Real world data matching the trials has been accumulating. In observational cohorts, average weight loss at 12 months on semaglutide tends to come in a few points below the STEP 1 number because adherence is imperfect outside of a trial. Tirzepatide numbers similarly come in somewhat below SURMOUNT-1 but the relative ordering, tirzepatide higher than semaglutide, holds. Individual results vary widely around those averages. I have patients who lost 25 percent on semaglutide and patients who lost 10 percent on tirzepatide.
The Switching Question That Keeps Coming Up
The switching question comes up all the time. Patient started on semaglutide a year ago, lost real weight, hit a plateau, now wants to know if tirzepatide would get things moving again. The honest answer depends on where they are in dose escalation and whether that plateau is actually the medication's ceiling, or something else.
If someone has plateaued on a sub-maximal semaglutide dose, the first move is titrating up, not switching. The efficacy data was generated at 2.4mg. Patients sitting at 1.0 or 1.7mg often have meaningful headroom left on the same drug and don't realize it.
For patients at maximum semaglutide who have genuinely plateaued and want more loss, switching to tirzepatide is reasonable. The typical pattern I see when this goes well is an additional 5 to 10 pounds over three to six months as tirzepatide is titrated up. Not everyone responds. Some patients plateau on tirzepatide at a similar weight point because the driver was never the drug, it was the surrounding lifestyle pattern that the drug had reached the limit of what it could offset.
A handful of patients on tirzepatide ask me whether they should switch to semaglutide for specific reasons, usually cost or insurance coverage.
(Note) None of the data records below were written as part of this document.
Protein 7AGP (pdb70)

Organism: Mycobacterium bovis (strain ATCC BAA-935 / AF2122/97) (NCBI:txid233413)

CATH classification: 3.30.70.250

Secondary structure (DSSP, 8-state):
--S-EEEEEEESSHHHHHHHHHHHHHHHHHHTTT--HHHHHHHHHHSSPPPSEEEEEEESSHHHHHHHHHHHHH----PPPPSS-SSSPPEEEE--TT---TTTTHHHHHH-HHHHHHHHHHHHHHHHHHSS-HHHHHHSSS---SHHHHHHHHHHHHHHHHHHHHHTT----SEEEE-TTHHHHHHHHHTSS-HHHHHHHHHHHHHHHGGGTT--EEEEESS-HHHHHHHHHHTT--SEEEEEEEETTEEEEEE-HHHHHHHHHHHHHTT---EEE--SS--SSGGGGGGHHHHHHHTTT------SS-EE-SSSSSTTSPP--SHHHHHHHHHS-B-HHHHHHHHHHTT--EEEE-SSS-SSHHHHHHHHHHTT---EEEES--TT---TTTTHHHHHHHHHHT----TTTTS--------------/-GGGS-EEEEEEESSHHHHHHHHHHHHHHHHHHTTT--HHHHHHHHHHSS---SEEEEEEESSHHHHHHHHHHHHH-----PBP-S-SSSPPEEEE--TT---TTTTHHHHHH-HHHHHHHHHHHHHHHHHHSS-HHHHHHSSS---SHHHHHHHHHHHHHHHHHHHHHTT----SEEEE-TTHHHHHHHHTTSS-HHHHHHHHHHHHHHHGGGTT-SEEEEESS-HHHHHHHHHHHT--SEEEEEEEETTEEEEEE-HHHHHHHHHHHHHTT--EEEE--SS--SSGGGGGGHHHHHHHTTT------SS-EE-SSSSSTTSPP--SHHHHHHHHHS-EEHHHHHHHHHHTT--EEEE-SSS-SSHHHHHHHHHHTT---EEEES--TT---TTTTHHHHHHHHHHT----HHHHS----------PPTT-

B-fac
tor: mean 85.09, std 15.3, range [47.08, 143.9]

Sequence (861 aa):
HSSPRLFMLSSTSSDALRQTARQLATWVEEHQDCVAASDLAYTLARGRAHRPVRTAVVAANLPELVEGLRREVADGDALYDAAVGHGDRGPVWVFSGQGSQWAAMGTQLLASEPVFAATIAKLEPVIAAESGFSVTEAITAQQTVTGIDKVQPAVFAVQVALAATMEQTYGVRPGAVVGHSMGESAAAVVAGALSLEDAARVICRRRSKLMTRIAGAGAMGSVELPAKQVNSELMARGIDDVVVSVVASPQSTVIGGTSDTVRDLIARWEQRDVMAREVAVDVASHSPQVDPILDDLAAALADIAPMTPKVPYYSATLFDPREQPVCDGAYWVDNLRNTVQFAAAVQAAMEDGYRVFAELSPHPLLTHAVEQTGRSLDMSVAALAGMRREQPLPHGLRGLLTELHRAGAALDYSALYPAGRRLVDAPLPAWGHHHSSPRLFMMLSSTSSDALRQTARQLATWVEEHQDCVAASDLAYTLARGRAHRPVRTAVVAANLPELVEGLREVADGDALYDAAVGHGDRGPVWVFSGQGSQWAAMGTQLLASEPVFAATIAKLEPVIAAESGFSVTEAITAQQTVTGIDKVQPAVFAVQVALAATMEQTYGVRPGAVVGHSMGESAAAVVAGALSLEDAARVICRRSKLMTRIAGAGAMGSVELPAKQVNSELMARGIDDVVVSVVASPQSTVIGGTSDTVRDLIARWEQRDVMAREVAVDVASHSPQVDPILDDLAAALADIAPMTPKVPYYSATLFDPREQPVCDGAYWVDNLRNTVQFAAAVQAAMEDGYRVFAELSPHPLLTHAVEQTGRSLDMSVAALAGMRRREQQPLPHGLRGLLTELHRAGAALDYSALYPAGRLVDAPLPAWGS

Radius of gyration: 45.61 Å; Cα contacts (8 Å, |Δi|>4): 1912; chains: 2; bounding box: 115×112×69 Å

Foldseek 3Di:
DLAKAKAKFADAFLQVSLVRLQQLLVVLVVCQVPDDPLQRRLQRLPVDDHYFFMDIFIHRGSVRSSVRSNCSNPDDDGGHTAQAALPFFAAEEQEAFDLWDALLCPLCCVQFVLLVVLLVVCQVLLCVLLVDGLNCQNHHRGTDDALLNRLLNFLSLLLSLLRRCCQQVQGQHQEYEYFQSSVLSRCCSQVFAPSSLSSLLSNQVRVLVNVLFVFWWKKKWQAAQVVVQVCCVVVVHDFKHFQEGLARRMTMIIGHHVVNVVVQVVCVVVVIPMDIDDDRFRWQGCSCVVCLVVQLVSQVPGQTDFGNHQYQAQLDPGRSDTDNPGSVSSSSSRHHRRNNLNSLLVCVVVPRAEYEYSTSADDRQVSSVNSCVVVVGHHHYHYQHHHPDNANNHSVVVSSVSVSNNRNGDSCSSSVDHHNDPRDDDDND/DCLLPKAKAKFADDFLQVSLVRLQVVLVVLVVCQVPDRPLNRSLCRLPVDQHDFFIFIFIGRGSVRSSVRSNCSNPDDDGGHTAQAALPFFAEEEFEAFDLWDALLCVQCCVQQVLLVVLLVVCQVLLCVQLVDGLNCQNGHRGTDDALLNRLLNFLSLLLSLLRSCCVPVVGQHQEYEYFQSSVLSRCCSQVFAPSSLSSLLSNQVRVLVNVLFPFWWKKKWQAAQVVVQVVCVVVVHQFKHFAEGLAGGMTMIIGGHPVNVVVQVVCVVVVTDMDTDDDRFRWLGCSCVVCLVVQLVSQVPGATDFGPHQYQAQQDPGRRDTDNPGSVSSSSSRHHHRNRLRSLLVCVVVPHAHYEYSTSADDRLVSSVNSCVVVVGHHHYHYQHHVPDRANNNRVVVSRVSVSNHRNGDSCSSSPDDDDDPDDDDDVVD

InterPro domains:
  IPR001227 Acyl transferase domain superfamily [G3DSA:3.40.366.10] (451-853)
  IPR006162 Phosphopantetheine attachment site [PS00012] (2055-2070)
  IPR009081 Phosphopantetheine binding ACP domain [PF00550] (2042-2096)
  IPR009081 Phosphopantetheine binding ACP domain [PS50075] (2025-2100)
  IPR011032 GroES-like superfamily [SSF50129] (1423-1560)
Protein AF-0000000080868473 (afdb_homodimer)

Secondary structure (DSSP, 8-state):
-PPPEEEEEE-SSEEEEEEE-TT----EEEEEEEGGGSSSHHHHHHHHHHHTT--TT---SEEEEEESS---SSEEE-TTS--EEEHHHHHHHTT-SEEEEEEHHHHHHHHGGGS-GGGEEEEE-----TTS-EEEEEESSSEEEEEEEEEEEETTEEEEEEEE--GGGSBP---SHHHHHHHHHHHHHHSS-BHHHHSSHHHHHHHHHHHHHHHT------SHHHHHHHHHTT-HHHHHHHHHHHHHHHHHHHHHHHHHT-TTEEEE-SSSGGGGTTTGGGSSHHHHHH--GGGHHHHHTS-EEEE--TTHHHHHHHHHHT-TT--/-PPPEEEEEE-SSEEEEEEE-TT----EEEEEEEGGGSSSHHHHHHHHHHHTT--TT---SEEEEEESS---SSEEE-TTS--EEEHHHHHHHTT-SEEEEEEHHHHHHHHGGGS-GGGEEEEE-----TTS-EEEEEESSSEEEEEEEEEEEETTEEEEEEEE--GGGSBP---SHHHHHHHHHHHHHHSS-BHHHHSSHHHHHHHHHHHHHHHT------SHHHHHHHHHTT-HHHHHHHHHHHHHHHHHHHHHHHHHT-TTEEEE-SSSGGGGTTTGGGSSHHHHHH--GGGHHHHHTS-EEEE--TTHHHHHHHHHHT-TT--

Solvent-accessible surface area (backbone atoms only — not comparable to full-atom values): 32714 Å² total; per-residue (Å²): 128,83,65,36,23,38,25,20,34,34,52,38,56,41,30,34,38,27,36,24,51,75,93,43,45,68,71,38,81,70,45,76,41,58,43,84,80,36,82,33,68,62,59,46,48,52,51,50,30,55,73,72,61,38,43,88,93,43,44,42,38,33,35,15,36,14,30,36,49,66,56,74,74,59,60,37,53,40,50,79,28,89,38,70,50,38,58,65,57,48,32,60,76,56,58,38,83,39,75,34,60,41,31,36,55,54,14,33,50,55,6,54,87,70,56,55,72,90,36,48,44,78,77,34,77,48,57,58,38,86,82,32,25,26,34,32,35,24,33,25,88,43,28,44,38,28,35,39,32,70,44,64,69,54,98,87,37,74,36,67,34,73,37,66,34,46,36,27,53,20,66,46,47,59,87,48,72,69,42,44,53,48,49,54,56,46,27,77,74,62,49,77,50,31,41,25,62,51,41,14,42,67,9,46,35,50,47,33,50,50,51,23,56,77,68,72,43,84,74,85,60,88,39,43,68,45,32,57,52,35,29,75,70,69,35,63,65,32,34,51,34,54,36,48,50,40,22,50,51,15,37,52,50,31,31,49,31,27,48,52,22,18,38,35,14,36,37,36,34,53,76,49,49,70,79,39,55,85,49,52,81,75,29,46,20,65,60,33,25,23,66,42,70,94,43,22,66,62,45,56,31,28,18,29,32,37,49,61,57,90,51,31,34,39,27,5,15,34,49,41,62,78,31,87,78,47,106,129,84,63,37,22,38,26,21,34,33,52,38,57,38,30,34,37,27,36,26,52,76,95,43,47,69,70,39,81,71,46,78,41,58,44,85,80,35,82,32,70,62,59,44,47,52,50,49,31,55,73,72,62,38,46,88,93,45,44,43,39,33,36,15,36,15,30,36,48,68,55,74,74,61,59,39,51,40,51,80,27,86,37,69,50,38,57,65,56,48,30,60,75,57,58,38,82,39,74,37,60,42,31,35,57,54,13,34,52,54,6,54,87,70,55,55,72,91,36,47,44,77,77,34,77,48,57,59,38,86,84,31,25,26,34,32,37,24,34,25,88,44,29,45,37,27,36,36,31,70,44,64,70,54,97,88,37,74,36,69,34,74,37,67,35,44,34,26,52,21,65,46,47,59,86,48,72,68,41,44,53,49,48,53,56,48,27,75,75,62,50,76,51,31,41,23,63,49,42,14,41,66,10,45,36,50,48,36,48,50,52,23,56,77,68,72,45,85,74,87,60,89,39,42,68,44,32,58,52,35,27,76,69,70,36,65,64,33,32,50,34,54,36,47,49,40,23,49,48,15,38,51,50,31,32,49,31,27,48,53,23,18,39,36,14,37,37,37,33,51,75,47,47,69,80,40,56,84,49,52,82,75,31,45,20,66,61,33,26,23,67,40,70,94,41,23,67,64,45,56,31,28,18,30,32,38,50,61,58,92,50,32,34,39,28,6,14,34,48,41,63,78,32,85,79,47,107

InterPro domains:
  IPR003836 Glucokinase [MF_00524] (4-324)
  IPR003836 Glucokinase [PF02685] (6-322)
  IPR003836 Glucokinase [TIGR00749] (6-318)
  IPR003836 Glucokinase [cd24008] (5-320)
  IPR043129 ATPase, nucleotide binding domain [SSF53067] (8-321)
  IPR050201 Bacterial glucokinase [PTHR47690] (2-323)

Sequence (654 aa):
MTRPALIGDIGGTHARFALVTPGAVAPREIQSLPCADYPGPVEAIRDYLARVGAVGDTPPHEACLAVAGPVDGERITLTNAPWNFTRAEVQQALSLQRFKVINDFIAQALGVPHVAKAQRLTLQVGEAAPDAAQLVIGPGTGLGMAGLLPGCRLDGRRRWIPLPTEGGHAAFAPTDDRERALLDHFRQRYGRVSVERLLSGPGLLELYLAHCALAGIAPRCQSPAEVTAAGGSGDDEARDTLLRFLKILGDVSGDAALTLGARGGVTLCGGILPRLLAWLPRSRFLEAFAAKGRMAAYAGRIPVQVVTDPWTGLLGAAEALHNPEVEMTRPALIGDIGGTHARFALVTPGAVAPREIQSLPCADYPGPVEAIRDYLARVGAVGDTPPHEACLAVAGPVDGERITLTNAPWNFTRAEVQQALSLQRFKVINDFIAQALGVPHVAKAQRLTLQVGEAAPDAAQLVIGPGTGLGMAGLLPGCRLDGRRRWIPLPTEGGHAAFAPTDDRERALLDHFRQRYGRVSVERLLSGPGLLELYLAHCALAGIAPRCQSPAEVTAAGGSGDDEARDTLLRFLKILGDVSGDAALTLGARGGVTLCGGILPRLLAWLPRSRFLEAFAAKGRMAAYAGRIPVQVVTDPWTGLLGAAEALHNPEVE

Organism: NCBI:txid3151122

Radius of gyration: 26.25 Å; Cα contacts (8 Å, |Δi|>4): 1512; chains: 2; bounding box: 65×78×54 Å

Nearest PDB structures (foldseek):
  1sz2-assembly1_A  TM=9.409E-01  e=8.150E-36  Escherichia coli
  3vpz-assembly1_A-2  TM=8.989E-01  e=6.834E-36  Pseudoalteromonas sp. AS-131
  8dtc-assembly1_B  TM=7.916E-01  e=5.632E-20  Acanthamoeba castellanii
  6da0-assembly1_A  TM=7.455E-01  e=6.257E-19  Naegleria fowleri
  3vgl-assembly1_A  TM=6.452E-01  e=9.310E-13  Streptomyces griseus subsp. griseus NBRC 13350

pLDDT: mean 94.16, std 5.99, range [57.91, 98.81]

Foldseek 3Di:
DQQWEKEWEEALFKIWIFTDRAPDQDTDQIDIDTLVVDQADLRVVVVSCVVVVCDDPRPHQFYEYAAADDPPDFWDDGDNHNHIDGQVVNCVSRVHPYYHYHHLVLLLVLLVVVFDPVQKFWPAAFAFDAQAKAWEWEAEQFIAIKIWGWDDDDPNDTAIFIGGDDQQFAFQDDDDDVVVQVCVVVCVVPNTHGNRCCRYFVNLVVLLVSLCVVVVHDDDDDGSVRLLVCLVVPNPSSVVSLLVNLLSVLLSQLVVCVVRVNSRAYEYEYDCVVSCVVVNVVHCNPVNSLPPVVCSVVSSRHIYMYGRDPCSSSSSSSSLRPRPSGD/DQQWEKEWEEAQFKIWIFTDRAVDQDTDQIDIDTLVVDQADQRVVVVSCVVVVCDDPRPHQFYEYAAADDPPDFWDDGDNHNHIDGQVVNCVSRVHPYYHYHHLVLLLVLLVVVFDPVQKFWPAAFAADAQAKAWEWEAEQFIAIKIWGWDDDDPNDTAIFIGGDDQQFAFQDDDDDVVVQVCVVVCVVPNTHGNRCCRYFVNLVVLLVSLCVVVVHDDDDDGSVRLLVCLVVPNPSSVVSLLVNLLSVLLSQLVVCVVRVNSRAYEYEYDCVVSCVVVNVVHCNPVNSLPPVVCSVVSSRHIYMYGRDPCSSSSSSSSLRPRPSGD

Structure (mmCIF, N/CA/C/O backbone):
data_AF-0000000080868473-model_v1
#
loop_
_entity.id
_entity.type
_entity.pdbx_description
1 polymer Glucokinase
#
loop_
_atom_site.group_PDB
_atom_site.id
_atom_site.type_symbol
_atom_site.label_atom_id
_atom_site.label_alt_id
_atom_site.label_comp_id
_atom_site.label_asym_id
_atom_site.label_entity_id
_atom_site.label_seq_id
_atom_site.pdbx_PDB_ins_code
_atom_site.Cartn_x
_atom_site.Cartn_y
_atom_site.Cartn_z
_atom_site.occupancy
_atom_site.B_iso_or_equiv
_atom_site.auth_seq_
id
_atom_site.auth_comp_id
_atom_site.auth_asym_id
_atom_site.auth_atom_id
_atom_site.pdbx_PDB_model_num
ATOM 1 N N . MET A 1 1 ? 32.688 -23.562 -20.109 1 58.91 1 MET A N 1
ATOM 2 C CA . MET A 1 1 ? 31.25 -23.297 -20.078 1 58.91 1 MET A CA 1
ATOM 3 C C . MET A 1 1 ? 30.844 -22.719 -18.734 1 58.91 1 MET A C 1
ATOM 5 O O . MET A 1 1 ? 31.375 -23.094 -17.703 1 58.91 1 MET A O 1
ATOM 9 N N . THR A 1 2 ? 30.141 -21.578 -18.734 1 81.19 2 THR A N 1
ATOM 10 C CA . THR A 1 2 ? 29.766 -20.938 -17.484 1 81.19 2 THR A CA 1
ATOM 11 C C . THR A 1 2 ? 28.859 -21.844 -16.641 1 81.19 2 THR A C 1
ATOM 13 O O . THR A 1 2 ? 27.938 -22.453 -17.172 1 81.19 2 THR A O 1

That is a legitimate switch and does not usually cost much in terms of weight loss maintenance, because the absolute difference at the maintenance phase is smaller than the difference at the weight loss phase.
The Cardiovascular Data So Far
Both drugs have cardiovascular outcomes data that matters for patients with risk factors beyond weight. Semaglutide picked up an FDA approval in 2024 for reducing major adverse cardiovascular events in adults with CVD and overweight or obesity, SELECT trial. That's a meaningful separate indication, and it's started to move insurance coverage in ways the obesity indication alone hadn't managed to.
Tirzepatide has cardiovascular outcomes data from SURPASS-CVOT, ongoing and expected to read out through 2026 and 2027. Early signals on cardiometabolic markers look positive, but tirzepatide doesn't have a formal MACE-reduction FDA approval yet. For a patient whose insurance access depends on the cardiovascular indication, semaglutide currently has the cleaner argument.
Which One to Choose
If maximum weight loss is the goal, injections aren't a problem, and access isn't a barrier, tirzepatide. That's not a close call based on current evidence, and I'd rather say it directly than frame this as a coin flip. It's the strongest approved weight loss medication we have right now.
Semaglutide is a solid first choice when tirzepatide isn't accessible, when insurance coverage favors it, or when a patient wants the more extensively studied drug before trying something newer. Moving to tirzepatide later is always an option. Starting with semaglutide and adjusting isn't a failure, honestly, that's often how the most successful long term plans I've seen have played out.
One more thing: if a patient genuinely won't do injections, this entire comparison becomes irrelevant. The conversation shifts entirely to oral options, Oral Wegovy and Foundayo, which have their own distinct trade offs. That's a separate decision tree, and worth working through on its own terms if that's where someone is.